Is there in numpy a function that does: np.concatenate([a_[np.newaxis] for a_ in a]) ? ie: add a dimension in front and stack along this dimension, just like np.array(a) would do, but more efficient. This is something that do all the time. Am I the only one? Cheers, Gaël
On Tue, Jul 20, 2010 at 5:11 AM, Gael Varoquaux <gael.varoquaux@normalesup.org> wrote:
Is there in numpy a function that does:
np.concatenate([a_[np.newaxis] for a_ in a])
?
ie: add a dimension in front and stack along this dimension, just like
np.array(a)
would do, but more efficient.
This is something that do all the time. Am I the only one?
Will one of the stack functions do? I take it your a looks something like a = [np.arange(1000), np.arange(1000), np.arange(1000)] np.all(np.vstack(a) == np.concatenate([a_[None] for a_ in a])) # True It's about the same speed-wise as concatenate, but it's more terse and faster than np.array if you already have a list of arrays. Skipper
On Tue, Jul 20, 2010 at 7:24 AM, Skipper Seabold <jsseabold@gmail.com> wrote:
On Tue, Jul 20, 2010 at 5:11 AM, Gael Varoquaux <gael.varoquaux@normalesup.org> wrote:
Is there in numpy a function that does:
np.concatenate([a_[np.newaxis] for a_ in a])
?
ie: add a dimension in front and stack along this dimension, just like
np.array(a)
would do, but more efficient.
This is something that do all the time. Am I the only one?
Will one of the stack functions do? I take it your a looks something like
a = [np.arange(1000), np.arange(1000), np.arange(1000)]
np.all(np.vstack(a) == np.concatenate([a_[None] for a_ in a])) # True
It's about the same speed-wise as concatenate, but it's more terse and faster than np.array if you already have a list of arrays.
Stacking seems to add some overhead. A reshape is needed if the arrays in the list are more than 1d.

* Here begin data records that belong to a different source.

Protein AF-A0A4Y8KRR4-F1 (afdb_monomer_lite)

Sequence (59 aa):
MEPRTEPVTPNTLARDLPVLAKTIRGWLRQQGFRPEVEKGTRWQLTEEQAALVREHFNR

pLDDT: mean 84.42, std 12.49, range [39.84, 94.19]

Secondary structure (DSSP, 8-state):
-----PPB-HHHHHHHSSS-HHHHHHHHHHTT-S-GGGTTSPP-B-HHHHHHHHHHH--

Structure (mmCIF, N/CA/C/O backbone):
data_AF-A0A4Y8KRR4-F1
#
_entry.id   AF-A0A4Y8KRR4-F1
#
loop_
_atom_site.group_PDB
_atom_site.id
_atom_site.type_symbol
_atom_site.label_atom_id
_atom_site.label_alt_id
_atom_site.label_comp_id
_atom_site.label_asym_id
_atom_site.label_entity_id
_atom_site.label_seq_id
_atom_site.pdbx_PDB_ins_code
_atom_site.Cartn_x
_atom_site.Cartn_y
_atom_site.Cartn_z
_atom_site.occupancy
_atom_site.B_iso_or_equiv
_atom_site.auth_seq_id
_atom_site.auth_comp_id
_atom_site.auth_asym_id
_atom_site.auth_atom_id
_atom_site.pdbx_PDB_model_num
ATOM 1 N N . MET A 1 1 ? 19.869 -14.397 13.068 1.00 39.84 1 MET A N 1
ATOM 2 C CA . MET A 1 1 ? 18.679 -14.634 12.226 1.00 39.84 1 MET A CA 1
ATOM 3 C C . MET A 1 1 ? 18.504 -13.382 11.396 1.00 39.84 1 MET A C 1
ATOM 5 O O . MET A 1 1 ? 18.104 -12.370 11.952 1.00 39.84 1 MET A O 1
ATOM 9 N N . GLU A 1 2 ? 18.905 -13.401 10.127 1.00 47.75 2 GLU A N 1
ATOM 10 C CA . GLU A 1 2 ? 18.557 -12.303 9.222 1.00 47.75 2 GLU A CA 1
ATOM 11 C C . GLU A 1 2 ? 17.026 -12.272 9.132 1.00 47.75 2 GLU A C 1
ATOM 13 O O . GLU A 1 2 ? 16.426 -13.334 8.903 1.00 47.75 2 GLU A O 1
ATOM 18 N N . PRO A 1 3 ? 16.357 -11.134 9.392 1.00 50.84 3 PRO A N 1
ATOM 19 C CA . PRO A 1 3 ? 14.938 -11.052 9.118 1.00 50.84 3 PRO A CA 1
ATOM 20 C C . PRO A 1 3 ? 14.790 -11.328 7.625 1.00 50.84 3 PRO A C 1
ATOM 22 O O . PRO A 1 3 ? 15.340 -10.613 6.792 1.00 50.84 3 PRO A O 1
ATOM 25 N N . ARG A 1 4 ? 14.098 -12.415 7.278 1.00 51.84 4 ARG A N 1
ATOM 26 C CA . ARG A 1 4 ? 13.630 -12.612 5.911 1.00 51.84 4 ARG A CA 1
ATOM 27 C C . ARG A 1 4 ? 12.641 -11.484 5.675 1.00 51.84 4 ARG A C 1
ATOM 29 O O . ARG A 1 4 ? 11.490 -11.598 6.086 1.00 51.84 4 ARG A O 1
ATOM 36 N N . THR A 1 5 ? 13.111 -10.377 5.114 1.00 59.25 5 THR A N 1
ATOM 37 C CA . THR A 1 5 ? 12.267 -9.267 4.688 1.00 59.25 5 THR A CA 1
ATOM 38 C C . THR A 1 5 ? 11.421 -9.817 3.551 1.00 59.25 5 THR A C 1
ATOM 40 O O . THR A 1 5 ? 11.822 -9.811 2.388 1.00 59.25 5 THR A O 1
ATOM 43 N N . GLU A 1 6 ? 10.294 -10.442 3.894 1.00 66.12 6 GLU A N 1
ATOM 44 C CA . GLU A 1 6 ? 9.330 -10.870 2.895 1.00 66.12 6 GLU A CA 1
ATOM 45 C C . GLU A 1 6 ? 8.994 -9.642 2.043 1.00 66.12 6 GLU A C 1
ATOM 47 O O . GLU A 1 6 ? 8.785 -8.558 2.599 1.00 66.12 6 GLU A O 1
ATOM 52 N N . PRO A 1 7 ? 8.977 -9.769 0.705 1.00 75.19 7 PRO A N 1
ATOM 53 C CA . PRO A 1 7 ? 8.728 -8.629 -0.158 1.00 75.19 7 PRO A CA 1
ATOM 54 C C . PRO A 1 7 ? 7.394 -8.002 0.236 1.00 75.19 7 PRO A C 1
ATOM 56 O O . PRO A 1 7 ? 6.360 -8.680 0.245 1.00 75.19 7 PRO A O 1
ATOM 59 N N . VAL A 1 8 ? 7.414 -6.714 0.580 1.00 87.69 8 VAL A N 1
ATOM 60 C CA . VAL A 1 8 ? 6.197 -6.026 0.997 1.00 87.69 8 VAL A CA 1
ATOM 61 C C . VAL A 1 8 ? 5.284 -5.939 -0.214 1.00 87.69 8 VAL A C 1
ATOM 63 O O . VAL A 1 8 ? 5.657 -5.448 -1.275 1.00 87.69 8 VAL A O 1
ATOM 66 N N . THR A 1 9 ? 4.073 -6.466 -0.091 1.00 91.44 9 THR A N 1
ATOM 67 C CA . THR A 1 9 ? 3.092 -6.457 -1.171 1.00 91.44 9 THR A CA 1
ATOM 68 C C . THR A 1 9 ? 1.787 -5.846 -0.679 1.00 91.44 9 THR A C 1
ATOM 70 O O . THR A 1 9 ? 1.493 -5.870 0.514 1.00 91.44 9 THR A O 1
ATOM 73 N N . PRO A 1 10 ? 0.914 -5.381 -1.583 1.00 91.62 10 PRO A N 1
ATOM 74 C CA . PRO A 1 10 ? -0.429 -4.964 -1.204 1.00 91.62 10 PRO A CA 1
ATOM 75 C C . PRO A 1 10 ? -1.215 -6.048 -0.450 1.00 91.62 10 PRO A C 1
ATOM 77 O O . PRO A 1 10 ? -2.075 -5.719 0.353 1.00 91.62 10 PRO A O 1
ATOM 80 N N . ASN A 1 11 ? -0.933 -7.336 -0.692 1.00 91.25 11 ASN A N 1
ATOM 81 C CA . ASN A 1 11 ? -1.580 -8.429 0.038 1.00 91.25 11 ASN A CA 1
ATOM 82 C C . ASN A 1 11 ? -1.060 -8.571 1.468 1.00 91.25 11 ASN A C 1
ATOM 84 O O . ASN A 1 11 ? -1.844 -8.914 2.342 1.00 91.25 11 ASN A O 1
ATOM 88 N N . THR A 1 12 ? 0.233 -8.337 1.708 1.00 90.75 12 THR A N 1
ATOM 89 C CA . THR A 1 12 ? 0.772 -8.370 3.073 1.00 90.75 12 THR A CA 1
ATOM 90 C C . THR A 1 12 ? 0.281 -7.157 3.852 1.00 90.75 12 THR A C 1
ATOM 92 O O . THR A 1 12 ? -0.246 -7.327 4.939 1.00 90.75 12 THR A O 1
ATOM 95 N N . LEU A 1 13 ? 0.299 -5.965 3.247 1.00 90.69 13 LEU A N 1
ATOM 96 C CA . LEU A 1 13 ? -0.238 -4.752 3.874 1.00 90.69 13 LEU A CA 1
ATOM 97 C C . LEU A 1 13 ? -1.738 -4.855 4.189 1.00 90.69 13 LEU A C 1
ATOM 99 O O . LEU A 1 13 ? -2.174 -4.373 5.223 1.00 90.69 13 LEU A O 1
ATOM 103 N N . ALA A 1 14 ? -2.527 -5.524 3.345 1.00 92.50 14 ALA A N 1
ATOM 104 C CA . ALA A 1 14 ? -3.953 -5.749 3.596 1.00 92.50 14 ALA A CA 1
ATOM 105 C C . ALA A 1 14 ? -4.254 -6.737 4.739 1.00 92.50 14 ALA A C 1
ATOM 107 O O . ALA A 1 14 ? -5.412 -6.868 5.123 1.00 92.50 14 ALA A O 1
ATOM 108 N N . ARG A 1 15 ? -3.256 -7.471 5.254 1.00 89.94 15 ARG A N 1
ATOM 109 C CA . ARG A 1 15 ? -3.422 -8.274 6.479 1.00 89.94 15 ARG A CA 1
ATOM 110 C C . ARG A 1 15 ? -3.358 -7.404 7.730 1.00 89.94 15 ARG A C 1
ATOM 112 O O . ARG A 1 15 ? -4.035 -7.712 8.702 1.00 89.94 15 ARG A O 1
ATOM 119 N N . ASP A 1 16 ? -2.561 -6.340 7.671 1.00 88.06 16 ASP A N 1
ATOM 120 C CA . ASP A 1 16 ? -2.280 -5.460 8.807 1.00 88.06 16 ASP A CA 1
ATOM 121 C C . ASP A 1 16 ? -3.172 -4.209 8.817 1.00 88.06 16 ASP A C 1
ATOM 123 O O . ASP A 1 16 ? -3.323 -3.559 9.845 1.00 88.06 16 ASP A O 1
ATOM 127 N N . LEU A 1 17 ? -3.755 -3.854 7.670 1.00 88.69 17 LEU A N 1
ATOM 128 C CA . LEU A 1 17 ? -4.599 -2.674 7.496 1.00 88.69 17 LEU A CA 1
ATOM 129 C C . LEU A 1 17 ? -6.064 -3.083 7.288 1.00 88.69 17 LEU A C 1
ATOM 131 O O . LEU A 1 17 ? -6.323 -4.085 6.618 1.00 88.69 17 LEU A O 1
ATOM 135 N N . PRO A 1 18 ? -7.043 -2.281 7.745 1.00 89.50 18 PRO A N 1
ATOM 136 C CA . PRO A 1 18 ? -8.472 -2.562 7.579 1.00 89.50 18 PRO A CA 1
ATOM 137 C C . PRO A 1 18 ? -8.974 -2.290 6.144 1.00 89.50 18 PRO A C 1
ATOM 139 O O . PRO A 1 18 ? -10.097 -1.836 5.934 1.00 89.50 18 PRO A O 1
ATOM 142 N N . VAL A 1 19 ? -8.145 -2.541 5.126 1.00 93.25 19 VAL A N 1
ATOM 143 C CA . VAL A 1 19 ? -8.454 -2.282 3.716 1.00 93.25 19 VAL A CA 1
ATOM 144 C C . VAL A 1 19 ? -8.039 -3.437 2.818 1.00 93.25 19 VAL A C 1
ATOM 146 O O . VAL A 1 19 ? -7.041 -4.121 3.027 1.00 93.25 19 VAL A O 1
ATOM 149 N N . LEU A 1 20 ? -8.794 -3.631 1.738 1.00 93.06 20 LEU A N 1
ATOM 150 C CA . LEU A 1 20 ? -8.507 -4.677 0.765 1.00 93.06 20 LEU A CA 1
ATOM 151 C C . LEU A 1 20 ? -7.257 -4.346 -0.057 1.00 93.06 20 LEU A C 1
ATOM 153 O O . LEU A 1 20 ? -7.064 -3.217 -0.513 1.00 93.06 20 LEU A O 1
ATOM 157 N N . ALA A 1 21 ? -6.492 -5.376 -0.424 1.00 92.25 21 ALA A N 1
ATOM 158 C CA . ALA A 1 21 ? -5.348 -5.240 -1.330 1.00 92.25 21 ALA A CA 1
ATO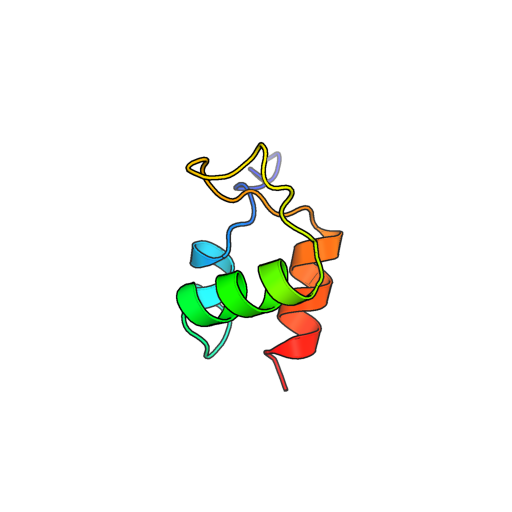M 159 C C . ALA A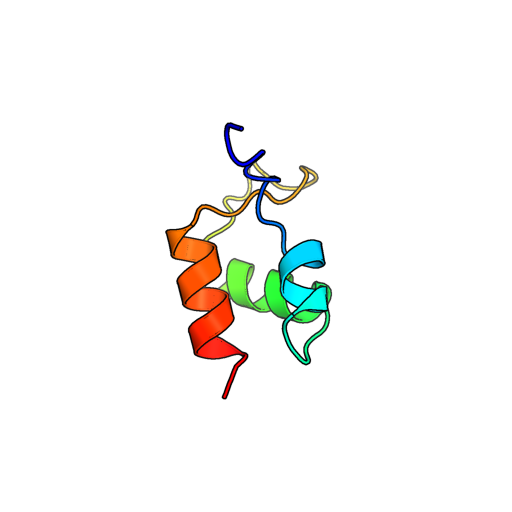 1 21 ? -5.724 -4.608 -2.685 1.00 92.25 21 ALA A C 1
ATOM 161 O O . ALA A 1 21 ? -4.882 -4.035 -3.371 1.00 92.25 21 ALA A O 1
ATOM 162 N N . LYS A 1 22 ? -6.985 -4.714 -3.133 1.00 92.62 22 LYS A N 1
ATOM 163 C CA . LYS A 1 22 ? -7.480 -4.007 -4.332 1.00 92.62 22 LYS A CA 1
ATOM 164 C C . LYS A 1 22 ? -7.488 -2.486 -4.131 1.00 92.62 22 LYS A C 1
ATOM 166 O O . LYS A 1 22 ? -7.072 -1.778 -5.043 1.00 92.62 22 LYS A O 1
ATOM 171 N N . THR A 1 23 ? -7.906 -2.013 -2.960 1.00 94.19 23 THR A N 1
ATOM 172 C CA . THR A 1 23 ? -7.930 -0.590 -2.593 1.00 94.19 23 THR A CA 1
ATOM 173 C C . THR A 1 23 ? -6.515 -0.030 -2.534 1.00 94.19 23 THR A C 1
ATOM 175 O O . THR A 1 23 ? -6.231 0.961 -3.200 1.00 94.19 23 THR A O 1
ATOM 178 N N . ILE A 1 24 ? -5.599 -0.744 -1.871 1.00 93.31 24 ILE A N 1
ATOM 179 C CA . ILE A 1 24 ? -4.173 -0.385 -1.815 1.00 93.31 24 ILE A CA 1
ATOM 180 C C . ILE A 1 24 ? -3.585 -0.269 -3.229 1.00 93.31 24 ILE A C 1
ATOM 182 O O . ILE A 1 24 ? -2.961 0.729 -3.571 1.00 93.31 24 ILE A O 1
ATOM 186 N N . ARG A 1 25 ? -3.838 -1.259 -4.100 1.00 92.38 25 ARG A N 1
ATOM 187 C CA . ARG A 1 25 ? -3.387 -1.230 -5.505 1.00 92.38 25 ARG A CA 1
ATOM 188 C C . ARG A 1 25 ? -3.980 -0.068 -6.301 1.00 92.38 25 ARG A C 1
ATOM 190 O O . ARG A 1 25 ? -3.304 0.451 -7.183 1.00 92.38 25 ARG A O 1
ATOM 197 N N . GLY A 1 26 ? -5.236 0.292 -6.044 1.00 92.81 26 GLY A N 1
ATOM 198 C CA . GLY A 1 26 ? -5.892 1.435 -6.677 1.00 92.81 26 GLY A CA 1
ATOM 199 C C . GLY A 1 26 ? -5.218 2.746 -6.288 1.00 92.81 26 GLY A C 1
ATOM 200 O O . GLY A 1 26 ? -4.837 3.514 -7.165 1.00 92.81 26 GLY A O 1
ATOM 201 N N . TRP A 1 27 ? -4.986 2.942 -4.992 1.00 93.62 27 TRP A N 1
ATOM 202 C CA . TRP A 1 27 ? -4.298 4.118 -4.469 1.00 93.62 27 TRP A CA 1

a = [np.array([[1, 2], [3, 4]]), np.array([[5, 6], [7, 8]])] timeit np.array(a) 100000 loops, best of 3: 6.76 us per loop timeit np.concatenate([a_[np.newaxis] for a_ in a]) 100000 loops, best of 3: 4.17 us per loop timeit np.vstack(a).reshape(2,2,2) 100000 loops, best of 3: 5.91 us per loop
On Tue, Jul 20, 2010 at 10:24:56AM -0400, Skipper Seabold wrote:
Will one of the stack functions do? I take it your a looks something like
a = [np.arange(1000), np.arange(1000), np.arange(1000)]
np.all(np.vstack(a) == np.concatenate([a_[None] for a_ in a])) # True
Works only for 1D arrays: In [3]: b = np.arange(100).reshape((10, 10)) In [4]: a = [b, b, b] In [5]: np.all(np.vstack(a) == np.concatenate([a_[None] for a_ in a])) Out[5]: False Gaël
On Tue, Jul 20, 2010 at 10:35 AM, Gael Varoquaux <gael.varoquaux@normalesup.org> wrote:
On Tue, Jul 20, 2010 at 10:24:56AM -0400, Skipper Seabold wrote:
Will one of the stack functions do? I take it your a looks something like
a = [np.arange(1000), np.arange(1000), np.arange(1000)]
np.all(np.vstack(a) == np.concatenate([a_[None] for a_ in a])) # True
Works only for 1D arrays:
In [3]: b = np.arange(100).reshape((10, 10))
In [4]: a = [b, b, b]
In [5]: np.all(np.vstack(a) == np.concatenate([a_[None] for a_ in a])) Out[5]: False
Hmm, yeah, wouldn't work without reshaping. np.r_[a] works, but isn't going to win you any speed contests. Skipper
participants (3)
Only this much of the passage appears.